- **Directions for this task**: From the line containing "ATOM 110 C C" down to the last line of the material, output each line exactly as it appears, excluding pictures.

- **Data to examine**:
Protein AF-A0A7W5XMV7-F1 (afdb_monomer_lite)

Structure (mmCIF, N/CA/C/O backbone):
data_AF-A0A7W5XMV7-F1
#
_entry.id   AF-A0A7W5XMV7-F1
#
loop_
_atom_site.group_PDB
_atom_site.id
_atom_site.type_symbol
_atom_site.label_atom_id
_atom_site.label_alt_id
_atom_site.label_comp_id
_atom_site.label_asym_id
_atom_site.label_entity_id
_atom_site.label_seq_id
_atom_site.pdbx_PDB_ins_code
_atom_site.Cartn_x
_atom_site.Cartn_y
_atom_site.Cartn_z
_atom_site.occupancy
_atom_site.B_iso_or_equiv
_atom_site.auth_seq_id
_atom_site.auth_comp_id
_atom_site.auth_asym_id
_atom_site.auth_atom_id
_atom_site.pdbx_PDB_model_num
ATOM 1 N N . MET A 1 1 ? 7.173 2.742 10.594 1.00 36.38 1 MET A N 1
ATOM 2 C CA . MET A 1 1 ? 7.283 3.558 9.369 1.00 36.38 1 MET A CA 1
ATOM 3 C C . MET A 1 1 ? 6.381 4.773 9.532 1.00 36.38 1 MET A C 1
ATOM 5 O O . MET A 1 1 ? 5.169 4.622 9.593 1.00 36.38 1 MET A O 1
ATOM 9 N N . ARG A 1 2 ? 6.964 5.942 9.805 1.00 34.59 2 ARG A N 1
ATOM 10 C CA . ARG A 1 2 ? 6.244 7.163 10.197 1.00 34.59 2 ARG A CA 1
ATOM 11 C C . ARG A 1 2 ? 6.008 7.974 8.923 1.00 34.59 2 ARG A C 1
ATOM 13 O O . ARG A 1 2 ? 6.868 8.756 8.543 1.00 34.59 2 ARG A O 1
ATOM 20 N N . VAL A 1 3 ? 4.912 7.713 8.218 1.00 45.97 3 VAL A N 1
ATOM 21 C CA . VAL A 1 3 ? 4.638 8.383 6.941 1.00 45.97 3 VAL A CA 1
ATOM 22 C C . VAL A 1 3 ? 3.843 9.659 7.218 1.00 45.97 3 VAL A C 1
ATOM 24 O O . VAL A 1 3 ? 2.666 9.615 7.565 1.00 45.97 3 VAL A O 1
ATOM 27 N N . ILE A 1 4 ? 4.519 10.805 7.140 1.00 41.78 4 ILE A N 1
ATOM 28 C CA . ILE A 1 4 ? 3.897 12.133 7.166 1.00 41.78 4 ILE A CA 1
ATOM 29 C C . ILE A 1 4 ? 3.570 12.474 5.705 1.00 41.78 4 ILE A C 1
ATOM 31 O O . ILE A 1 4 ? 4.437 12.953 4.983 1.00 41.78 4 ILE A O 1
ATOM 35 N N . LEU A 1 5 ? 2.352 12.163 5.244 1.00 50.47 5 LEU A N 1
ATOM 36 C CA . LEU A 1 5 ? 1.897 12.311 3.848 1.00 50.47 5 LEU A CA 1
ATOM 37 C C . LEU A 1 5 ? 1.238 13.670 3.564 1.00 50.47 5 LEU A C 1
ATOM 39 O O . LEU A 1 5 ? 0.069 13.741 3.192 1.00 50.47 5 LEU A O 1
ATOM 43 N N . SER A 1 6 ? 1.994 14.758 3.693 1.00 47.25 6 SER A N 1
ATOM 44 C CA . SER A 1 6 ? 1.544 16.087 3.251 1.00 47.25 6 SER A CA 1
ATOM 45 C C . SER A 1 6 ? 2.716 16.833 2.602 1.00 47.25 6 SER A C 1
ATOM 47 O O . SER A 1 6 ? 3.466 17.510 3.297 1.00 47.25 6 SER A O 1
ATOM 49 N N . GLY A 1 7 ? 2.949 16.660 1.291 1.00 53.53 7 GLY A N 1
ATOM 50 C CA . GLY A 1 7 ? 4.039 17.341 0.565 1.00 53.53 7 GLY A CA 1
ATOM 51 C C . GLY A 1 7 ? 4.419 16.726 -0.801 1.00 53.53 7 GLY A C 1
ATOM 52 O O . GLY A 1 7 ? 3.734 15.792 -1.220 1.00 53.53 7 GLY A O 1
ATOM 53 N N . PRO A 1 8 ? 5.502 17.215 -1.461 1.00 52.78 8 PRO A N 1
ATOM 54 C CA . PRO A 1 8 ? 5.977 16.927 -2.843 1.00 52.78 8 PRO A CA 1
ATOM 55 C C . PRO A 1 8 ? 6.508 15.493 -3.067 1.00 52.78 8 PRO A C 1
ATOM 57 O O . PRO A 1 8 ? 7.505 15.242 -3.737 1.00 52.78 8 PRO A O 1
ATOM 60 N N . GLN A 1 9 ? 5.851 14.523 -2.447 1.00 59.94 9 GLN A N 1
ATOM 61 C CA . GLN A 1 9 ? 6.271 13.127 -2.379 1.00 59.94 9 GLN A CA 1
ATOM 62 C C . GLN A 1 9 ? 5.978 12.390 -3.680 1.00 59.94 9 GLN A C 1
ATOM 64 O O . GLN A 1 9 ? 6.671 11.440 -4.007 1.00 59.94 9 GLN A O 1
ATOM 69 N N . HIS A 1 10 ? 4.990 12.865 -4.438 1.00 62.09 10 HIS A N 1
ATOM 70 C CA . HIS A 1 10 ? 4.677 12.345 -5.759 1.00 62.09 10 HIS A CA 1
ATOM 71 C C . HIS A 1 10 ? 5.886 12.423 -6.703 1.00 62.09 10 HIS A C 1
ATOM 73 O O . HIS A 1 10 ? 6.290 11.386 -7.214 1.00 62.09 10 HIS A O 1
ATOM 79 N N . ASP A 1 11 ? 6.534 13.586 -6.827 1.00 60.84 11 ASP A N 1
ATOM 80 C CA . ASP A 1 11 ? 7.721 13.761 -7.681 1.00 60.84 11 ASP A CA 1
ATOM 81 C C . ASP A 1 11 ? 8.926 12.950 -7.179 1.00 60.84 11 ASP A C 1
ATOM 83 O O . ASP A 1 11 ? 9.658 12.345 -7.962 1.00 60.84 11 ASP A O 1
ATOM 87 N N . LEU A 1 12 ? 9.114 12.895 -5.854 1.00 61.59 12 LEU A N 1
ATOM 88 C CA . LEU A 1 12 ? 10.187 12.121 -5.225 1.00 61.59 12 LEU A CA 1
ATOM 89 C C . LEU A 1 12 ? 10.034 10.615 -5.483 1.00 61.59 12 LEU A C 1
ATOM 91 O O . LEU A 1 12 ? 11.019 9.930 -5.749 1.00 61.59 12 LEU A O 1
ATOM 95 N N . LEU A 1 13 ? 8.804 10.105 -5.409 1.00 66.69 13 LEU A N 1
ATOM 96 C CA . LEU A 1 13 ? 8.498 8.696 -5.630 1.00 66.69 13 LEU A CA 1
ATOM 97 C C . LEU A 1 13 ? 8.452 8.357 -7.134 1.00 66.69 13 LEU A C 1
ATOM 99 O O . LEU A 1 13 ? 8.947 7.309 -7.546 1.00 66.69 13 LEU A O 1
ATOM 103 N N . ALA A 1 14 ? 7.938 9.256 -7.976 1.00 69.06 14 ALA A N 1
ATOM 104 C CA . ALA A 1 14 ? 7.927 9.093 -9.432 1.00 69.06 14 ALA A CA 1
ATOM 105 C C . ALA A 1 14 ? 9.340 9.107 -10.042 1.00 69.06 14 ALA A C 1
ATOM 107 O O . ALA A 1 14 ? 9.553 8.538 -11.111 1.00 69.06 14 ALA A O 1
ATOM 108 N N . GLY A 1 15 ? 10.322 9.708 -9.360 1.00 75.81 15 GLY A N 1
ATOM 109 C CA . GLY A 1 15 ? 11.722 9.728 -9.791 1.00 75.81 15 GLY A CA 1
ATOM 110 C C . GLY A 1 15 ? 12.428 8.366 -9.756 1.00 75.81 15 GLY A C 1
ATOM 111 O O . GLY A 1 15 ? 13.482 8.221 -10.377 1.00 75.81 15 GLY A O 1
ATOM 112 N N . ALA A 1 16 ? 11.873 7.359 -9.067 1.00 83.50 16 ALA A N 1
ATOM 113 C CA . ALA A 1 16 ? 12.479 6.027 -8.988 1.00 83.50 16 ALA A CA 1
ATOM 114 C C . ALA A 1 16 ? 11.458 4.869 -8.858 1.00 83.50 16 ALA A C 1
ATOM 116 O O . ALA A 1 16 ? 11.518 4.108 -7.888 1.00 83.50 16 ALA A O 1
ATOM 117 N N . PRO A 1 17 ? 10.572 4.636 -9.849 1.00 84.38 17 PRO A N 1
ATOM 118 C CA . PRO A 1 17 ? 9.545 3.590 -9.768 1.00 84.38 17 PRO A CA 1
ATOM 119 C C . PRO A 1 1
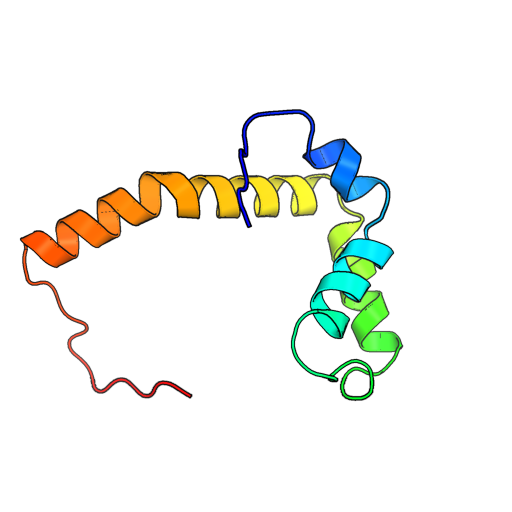7 ? 10.139 2.182 -9.596 1.00 84.38 17 PRO A C 1
ATOM 121 O O . PRO A 1 17 ? 9.605 1.355 -8.864 1.00 84.38 17 PRO A O 1
ATOM 124 N N . GLY A 1 18 ? 11.299 1.925 -10.214 1.00 86.12 18 GLY A N 1
ATOM 125 C CA . GLY A 1 18 ? 12.038 0.667 -10.065 1.00 86.12 18 GLY A CA 1
ATOM 126 C C . GLY A 1 18 ? 12.489 0.385 -8.632 1.00 86.12 18 GLY A C 1
ATOM 127 O O . GLY A 1 18 ? 12.364 -0.749 -8.173 1.00 86.12 18 GLY A O 1
ATOM 128 N N . ALA A 1 19 ? 12.949 1.419 -7.920 1.00 84.94 19 ALA A N 1
ATOM 129 C CA . ALA A 1 19 ? 13.403 1.298 -6.538 1.00 84.94 19 ALA A CA 1
ATOM 130 C C . ALA A 1 19 ? 12.235 1.030 -5.580 1.00 84.94 19 ALA A C 1
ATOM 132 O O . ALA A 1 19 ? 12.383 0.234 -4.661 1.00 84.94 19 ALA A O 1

- **Response area**:
ATOM 110 C C . GLY A 1 15 ? 12.428 8.366 -9.756 1.00 75.81 15 GLY A C 1
ATOM 111 O O . GLY A 1 15 ? 13.482 8.221 -10.377 1.00 75.81 15 GLY A O 1
ATOM 112 N N . ALA A 1 16 ? 11.873 7.359 -9.067 1.00 83.50 16 ALA A N 1
ATOM 113 C CA . ALA A 1 16 ? 12.479 6.027 -8.988 1.00 83.50 16 ALA A CA 1
ATOM 114 C C . ALA A 1 16 ? 11.458 4.869 -8.858 1.00 83.50 16 ALA A C 1
ATOM 116 O O . ALA A 1 16 ? 11.518 4.108 -7.888 1.00 83.50 16 ALA A O 1
ATOM 117 N N . PRO A 1 17 ? 10.572 4.636 -9.849 1.00 84.38 17 PRO A N 1
ATOM 118 C CA . PRO A 1 17 ? 9.545 3.590 -9.768 1.00 84.38 17 PRO A CA 1
ATOM 119 C C . PRO A 1 1
7 ? 10.139 2.182 -9.596 1.00 84.38 17 PRO A C 1
ATOM 121 O O . PRO A 1 17 ? 9.605 1.355 -8.864 1.00 84.38 17 PRO A O 1
ATOM 124 N N . GLY A 1 18 ? 11.299 1.925 -10.214 1.00 86.12 18 GLY A N 1
ATOM 125 C CA . GLY A 1 18 ? 12.038 0.667 -10.065 1.00 86.12 18 GLY A CA 1
ATOM 126 C C . GLY A 1 18 ? 12.489 0.385 -8.632 1.00 86.12 18 GLY A C 1
ATOM 127 O O . GLY A 1 18 ? 12.364 -0.749 -8.173 1.00 86.12 18 GLY A O 1
ATOM 128 N N . ALA A 1 19 ? 12.949 1.419 -7.920 1.00 84.94 19 ALA A N 1
ATOM 129 C CA . ALA A 1 19 ? 13.403 1.298 -6.538 1.00 84.94 19 ALA A CA 1
ATOM 130 C C . ALA A 1 19 ? 12.235 1.030 -5.580 1.00 84.94 19 ALA A C 1
ATOM 132 O O . ALA A 1 19 ? 12.383 0.234 -4.661 1.00 84.94 19 ALA A O 1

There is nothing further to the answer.